Steel Bricks named as component for GE Hitachi’s ‘disruptive’ BWRX-300 small modular reactor

22 April 2021


The Steel Bricks™ modular construction system has been identified as a major component of GE Hitachi’s BWRX-300 Small Modular Reactor (SMR). In an online Facebook webinar broadcast, GE Hitachi’s Vice President and BWRX 300 Product Director, Brian Johnson, hailed Steel Bricks™ as a “second generation steel composite structure” with a “design expected to have no rebar in the nuclear island which, compared to existing nuclear plant design, dramatically reduces the amount of construction labour in the field.”  

Johnson was speaking to the Nuclear Alternative Project based in Puerto Rico and was keen to highlight the “disruptive” position of the BWRX-300’s in the SMR marketplace, offering a design strategy “centred on innovation balanced with practicality” offering a “cost-competitive and easily constructable solution”. He later recognised the “very simple fabrication process” provided by the Steel Bricks™ system, adding that the “amount of labour per volume for these Steel Bricks ™ structures is substantially lower than traditional frameworks with rebar tied in place and are a much simpler design from a manufacturability standpoint than traditional steel composite structures.” 

The Steel Bricks™ modular construction system has been developed by Modular Walling Systems (MWS) Ltd, based in Renfrewshire, Scotland and is fabricated in the UK by leading structural steelworks manufacturer Caunton Engineering. MWS is currently in detailed discussions with a number of global customers for a range of applications for the Steel Bricks™ system across the nuclear industry. 

Dr.
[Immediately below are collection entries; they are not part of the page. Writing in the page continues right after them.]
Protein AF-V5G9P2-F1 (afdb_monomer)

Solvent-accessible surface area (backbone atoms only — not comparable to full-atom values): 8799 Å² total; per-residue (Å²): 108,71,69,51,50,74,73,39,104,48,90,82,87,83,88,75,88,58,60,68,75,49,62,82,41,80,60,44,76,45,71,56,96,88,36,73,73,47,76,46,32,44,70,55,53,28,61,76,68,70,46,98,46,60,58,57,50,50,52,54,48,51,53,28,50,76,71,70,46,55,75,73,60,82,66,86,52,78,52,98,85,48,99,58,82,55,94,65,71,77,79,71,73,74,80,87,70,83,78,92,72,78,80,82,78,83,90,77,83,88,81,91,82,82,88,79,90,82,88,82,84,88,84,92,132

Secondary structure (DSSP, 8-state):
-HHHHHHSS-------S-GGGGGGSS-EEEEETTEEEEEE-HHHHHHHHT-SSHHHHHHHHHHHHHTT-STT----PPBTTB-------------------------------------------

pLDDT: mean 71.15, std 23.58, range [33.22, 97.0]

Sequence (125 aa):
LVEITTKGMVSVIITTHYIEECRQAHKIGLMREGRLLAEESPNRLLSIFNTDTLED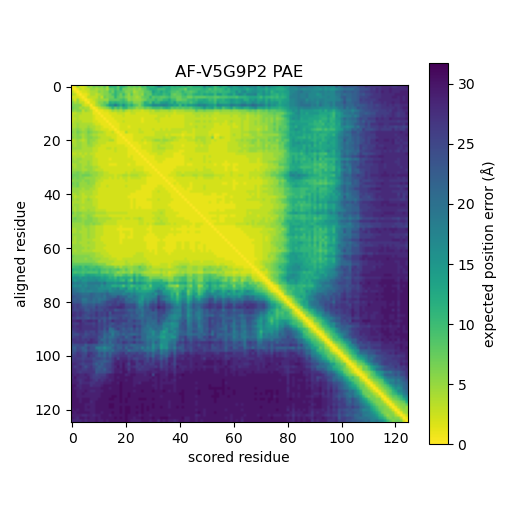VFLILSRRQEEGRLDELNYPVADDQNNSVVAHAPSTTSIATFDIAHGSTDMLTKEKKRVKGGDTLNKSR

Structure (mmCIF, N/CA/C/O backbone):
data_AF-V5G9P2-F1
#
_entry.id   AF-V5G9P2-F1
#
loop_
_atom_site.group_PDB
_atom_site.id
_atom_site.type_symbol
_atom_site.label_atom_id
_atom_site.label_alt_id
_atom_site.label_comp_id
_atom_site.label_asym_id
_atom_site.label_entity_id
_atom_site.label_seq_id
_atom_site.pdbx_PDB_ins_code
_atom_site.Cartn_x
_atom_site.Cartn_y
_atom_site.Cartn_z
_atom_site.occupancy
_atom_site.B_iso_or_equiv
_atom_site.auth_seq_id
_atom_site.auth_comp_id
_atom_site.auth_asym_id
_atom_site.auth_atom_id
_atom_site.pdbx_PDB_model_num
ATOM 1 N N . LEU A 1 1 ? -7.066 5.928 18.448 1.00 66.44 1 LEU A N 1
ATOM 2 C CA . LEU A 1 1 ? -6.772 6.511 17.117 1.00 66.44 1 LEU A CA 1
ATOM 3 C C . LEU A 1 1 ? -7.961 6.348 16.188 1.00 66.44 1 LEU A C 1
ATOM 5 O O . LEU A 1 1 ? -8.571 7.364 15.899 1.00 66.44 1 LEU A O 1
ATOM 9 N N . VAL A 1 2 ? -8.360 5.112 15.859 1.00 75.62 2 VAL A N 1
ATOM 10 C CA . VAL A 1 2 ? -9.526 4.819 14.996 1.00 75.62 2 VAL A CA 1
ATOM 11 C C . VAL A 1 2 ? -10.776 5.620 15.392 1.00 75.62 2 VAL A C 1
ATOM 13 O O . VAL A 1 2 ? -11.326 6.345 14.576 1.00 75.62 2 VAL A O 1
ATOM 16 N N . GLU A 1 3 ? -11.173 5.606 16.668 1.00 74.06 3 GLU A N 1
ATOM 17 C CA . GLU A 1 3 ? -12.360 6.351 17.120 1.00 74.06 3 GLU A CA 1
ATOM 18 C C . GLU A 1 3 ? -12.282 7.871 16.878 1.00 74.06 3 GLU A C 1
ATOM 20 O O . GLU A 1 3 ? -13.272 8.489 16.483 1.00 74.06 3 GLU A O 1
ATOM 25 N N . ILE A 1 4 ? -11.108 8.472 17.085 1.00 78.25 4 ILE A N 1
ATOM 26 C CA . ILE A 1 4 ? -10.894 9.915 16.912 1.00 78.25 4 ILE A CA 1
ATOM 27 C C . ILE A 1 4 ? -10.937 10.273 15.429 1.00 78.25 4 ILE A C 1
ATOM 29 O O . ILE A 1 4 ? -11.523 11.287 15.076 1.00 78.25 4 ILE A O 1
ATOM 33 N N . THR A 1 5 ? -10.364 9.436 14.565 1.00 79.62 5 THR A N 1
ATOM 34 C CA . THR A 1 5 ? -10.363 9.653 13.111 1.00 79.62 5 THR A CA 1
ATOM 35 C C . THR A 1 5 ? -11.724 9.408 12.468 1.00 79.62 5 THR A C 1
ATOM 37 O O . THR A 1 5 ? -12.017 9.985 11.431 1.00 79.62 5 THR A O 1
ATOM 40 N N . THR A 1 6 ? -12.567 8.563 13.068 1.00 78.00 6 THR A N 1
ATOM 41 C CA . THR A 1 6 ? -13.908 8.267 12.541 1.00 78.00 6 THR A CA 1
ATOM 42 C C . THR A 1 6 ? -14.954 9.289 12.991 1.00 78.00 6 THR A C 1
ATOM 44 O O . THR A 1 6 ? -15.898 9.560 12.256 1.00 78.00 6 THR A O 1
ATOM 47 N N . LYS A 1 7 ? -14.826 9.850 14.202 1.00 78.00 7 LYS A N 1
ATOM 48 C CA . LYS A 1 7 ? -15.820 10.780 14.777 1.00 78.00 7 LYS A CA 1
ATOM 49 C C . LYS A 1 7 ? -15.357 12.236 14.797 1.00 78.00 7 LYS A C 1
ATOM 51 O O . LYS A 1 7 ? -16.182 13.145 14.786 1.00 78.00 7 LYS A O 1
ATOM 56 N N . GLY A 1 8 ? -14.051 12.463 14.886 1.00 70.25 8 GLY A N 1
ATOM 57 C CA . GLY A 1 8 ? -13.445 13.782 14.801 1.00 70.25 8 GLY A CA 1
ATOM 58 C C . GLY A 1 8 ? -13.145 14.119 13.347 1.00 70.25 8 GLY A C 1
ATOM 59 O O . GLY A 1 8 ? -12.691 13.266 12.594 1.00 70.25 8 GLY A O 1
ATOM 60 N N . MET A 1 9 ? -13.364 15.370 12.948 1.00 82.88 9 MET A N 1
ATOM 61 C CA . MET A 1 9 ? -12.927 15.895 11.647 1.00 82.88 9 MET A CA 1
ATOM 62 C C . MET A 1 9 ? -11.399 16.081 11.643 1.00 82.88 9 MET A C 1
ATOM 64 O O . MET A 1 9 ? -10.893 17.197 11.570 1.00 82.88 9 MET A O 1
ATOM 68 N N . VAL A 1 10 ? -10.664 14.984 11.822 1.00 87.44 10 VAL A N 1
ATOM 69 C CA . VAL A 1 10 ? -9.212 14.951 11.995 1.00 87.44 10 VAL A CA 1
ATOM 70 C C . VAL A 1 10 ? -8.633 13.967 10.990 1.00 87.44 10 VAL A C 1
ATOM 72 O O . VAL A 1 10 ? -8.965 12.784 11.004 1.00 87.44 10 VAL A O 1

Stewart Gallocher, founding director of Modular Walling Systems, believes the system’s unique design makes it ideal for SMR construction, a market estimated to be worth US $1.2 trillion globally. He says: “The Steel Bricks™ system is a ‘first of a kind’ concept in the fast-emerging world of steel composite construction. It provides not just the walls and suspended floors or roofs in steel composite but most importantly a basemat. This takes away the need for conventional foundations, eliminating the traditional Achilles Heel of this form of construction which are the weak points of the base mat to wall connection. 
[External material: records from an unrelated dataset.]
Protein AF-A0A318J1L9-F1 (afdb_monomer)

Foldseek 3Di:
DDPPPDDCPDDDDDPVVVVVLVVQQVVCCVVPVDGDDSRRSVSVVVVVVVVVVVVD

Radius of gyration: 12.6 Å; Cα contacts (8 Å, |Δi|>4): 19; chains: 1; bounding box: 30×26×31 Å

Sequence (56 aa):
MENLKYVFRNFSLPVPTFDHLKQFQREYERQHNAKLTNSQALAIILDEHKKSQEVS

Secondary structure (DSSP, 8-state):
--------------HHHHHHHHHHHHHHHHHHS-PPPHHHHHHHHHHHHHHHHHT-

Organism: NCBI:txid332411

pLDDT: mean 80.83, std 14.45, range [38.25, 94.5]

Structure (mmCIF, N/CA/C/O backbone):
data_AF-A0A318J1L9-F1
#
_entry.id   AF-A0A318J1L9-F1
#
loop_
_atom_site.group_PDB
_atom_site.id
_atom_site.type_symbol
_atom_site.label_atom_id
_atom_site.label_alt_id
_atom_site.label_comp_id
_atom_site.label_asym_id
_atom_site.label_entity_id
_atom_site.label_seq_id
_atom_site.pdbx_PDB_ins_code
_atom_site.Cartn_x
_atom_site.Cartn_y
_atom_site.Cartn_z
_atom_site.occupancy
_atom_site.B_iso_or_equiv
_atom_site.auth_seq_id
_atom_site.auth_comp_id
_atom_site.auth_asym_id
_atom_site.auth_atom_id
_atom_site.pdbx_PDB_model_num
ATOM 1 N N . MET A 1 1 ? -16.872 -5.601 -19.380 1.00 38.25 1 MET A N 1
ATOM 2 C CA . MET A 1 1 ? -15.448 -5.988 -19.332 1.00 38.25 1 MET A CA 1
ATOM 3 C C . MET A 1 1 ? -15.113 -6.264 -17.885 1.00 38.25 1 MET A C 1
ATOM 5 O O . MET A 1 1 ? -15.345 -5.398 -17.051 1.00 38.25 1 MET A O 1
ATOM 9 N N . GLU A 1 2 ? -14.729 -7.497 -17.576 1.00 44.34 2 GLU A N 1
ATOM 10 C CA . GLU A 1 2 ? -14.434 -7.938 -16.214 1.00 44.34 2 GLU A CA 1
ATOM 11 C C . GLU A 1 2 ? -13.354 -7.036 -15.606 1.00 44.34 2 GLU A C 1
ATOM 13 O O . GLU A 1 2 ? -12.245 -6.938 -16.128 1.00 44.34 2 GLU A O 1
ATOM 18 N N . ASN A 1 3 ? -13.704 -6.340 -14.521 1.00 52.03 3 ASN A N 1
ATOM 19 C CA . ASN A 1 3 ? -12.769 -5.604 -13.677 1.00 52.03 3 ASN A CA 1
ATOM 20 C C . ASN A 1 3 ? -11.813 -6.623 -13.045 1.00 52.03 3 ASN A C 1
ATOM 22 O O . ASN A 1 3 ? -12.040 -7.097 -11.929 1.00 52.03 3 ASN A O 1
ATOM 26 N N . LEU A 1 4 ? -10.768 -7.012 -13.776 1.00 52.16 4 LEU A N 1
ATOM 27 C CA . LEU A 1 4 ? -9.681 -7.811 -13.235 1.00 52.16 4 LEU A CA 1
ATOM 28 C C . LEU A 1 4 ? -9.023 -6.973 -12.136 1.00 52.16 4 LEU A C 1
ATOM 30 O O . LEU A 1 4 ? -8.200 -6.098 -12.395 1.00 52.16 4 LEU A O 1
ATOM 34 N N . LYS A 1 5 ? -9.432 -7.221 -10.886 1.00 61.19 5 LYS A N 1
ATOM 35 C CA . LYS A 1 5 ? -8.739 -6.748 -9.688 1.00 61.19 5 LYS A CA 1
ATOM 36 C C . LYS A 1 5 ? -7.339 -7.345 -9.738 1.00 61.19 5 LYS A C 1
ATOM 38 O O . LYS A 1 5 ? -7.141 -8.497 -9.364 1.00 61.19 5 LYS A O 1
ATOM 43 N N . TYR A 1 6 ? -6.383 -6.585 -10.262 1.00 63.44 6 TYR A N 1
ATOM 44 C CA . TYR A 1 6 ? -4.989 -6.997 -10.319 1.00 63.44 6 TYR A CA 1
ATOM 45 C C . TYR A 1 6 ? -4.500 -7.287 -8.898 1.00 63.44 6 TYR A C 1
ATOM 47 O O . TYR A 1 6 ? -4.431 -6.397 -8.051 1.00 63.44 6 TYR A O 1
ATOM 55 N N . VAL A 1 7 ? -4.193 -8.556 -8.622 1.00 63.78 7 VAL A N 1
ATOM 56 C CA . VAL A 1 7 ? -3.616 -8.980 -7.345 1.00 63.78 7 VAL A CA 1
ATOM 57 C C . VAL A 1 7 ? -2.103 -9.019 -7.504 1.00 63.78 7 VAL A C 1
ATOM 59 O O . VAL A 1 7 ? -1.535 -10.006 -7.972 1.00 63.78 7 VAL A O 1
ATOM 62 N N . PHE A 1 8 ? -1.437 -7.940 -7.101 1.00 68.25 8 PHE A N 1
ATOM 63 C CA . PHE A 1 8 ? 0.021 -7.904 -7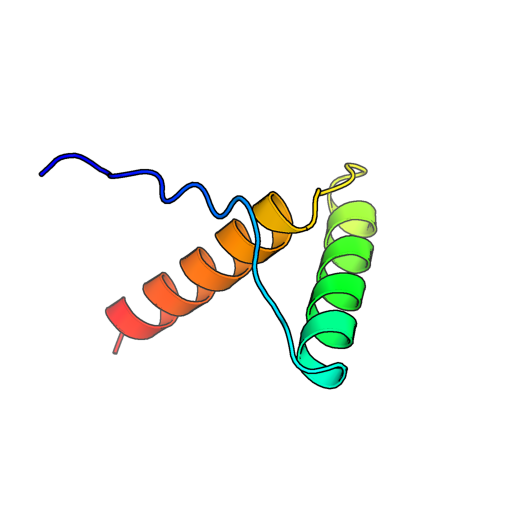.025 1.00 68.25 8 PHE A CA 1
ATOM 64 C C . PHE A 1 8 ? 0.482 -8.708 -5.807 1.00 68.25 8 PHE A C 1
ATOM 66 O O . PHE A 1 8 ? 0.371 -8.249 -4.667 1.00 68.25 8 PHE A O 1
ATOM 73 N N . ARG A 1 9 ? 0.962 -9.933 -6.056 1.00 69.25 9 ARG A N 1
ATOM 74 C CA . ARG A 1 9 ? 1.478 -10.824 -5.004 1.00 69.25 9 ARG A CA 1
ATOM 75 C C . ARG A 1 9 ? 2.889 -10.439 -4.575 1.00 69.25 9 ARG A C 1
ATOM 77 O O . ARG A 1 9 ? 3.132 -10.335 -3.384 1.00 69.25 9 ARG A O 1
ATOM 84 N N . ASN A 1 10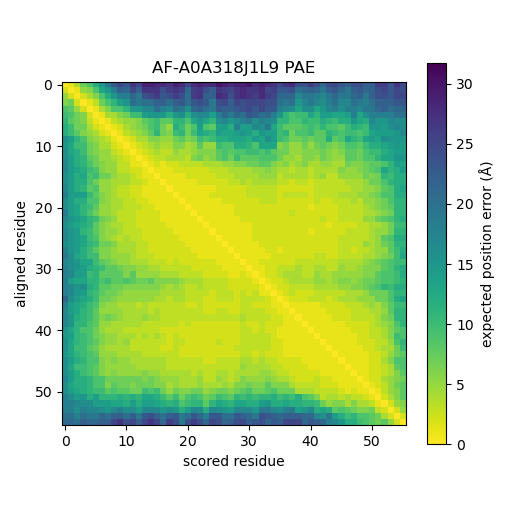 ? 3.769 -10.183 -5.541 1.00 74.00 10 ASN A N 1
ATOM 85 C CA . ASN A 1 10 ? 5.151 -9.762 -5.325 1.00 74.00 10 ASN A CA 1
ATOM 86 C C . ASN A 1 10 ? 5.501 -8.665 -6.331 1.00 74.00 10 ASN A C 1
ATOM 88 O O . ASN A 1 10 ? 5.140 -8.769 -7.503 1.00 74.00 10 ASN A O 1
ATOM 92 N N . PHE A 1 11 ? 6.207 -7.633 -5.881 1.00 76.00 11 PHE A N 1
ATOM 93 C CA . PHE A 1 11 ? 6.729 -6.574 -6.737 1.00 76.00 11 PHE A CA 1
ATOM 94 C C . PHE A 1 11 ? 8.005 -6.000 -6.121 1.00 76.00 11 PHE A C 1
ATOM 96 O O . PHE A 1 11 ? 8.160 -5.971 -4.899 1.00 76.00 11 PHE A O 1
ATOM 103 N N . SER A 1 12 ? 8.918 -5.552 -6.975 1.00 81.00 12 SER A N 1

“Many attempts have been made during the past 25 years to devise simple, safe and rapid fabrication methods to internally connect steel faceplates. But most have lacked commercial application due to being too expensive and labour intensive. We can now successfully deliver a solution which is technologically proficient whilst providing significant cost and time saving benefits. We believe that this technology, combined with the significant cost and time reductions of off-site manufacture, will now provide a major stimulus for the global roll out of Small Modular Reactors.”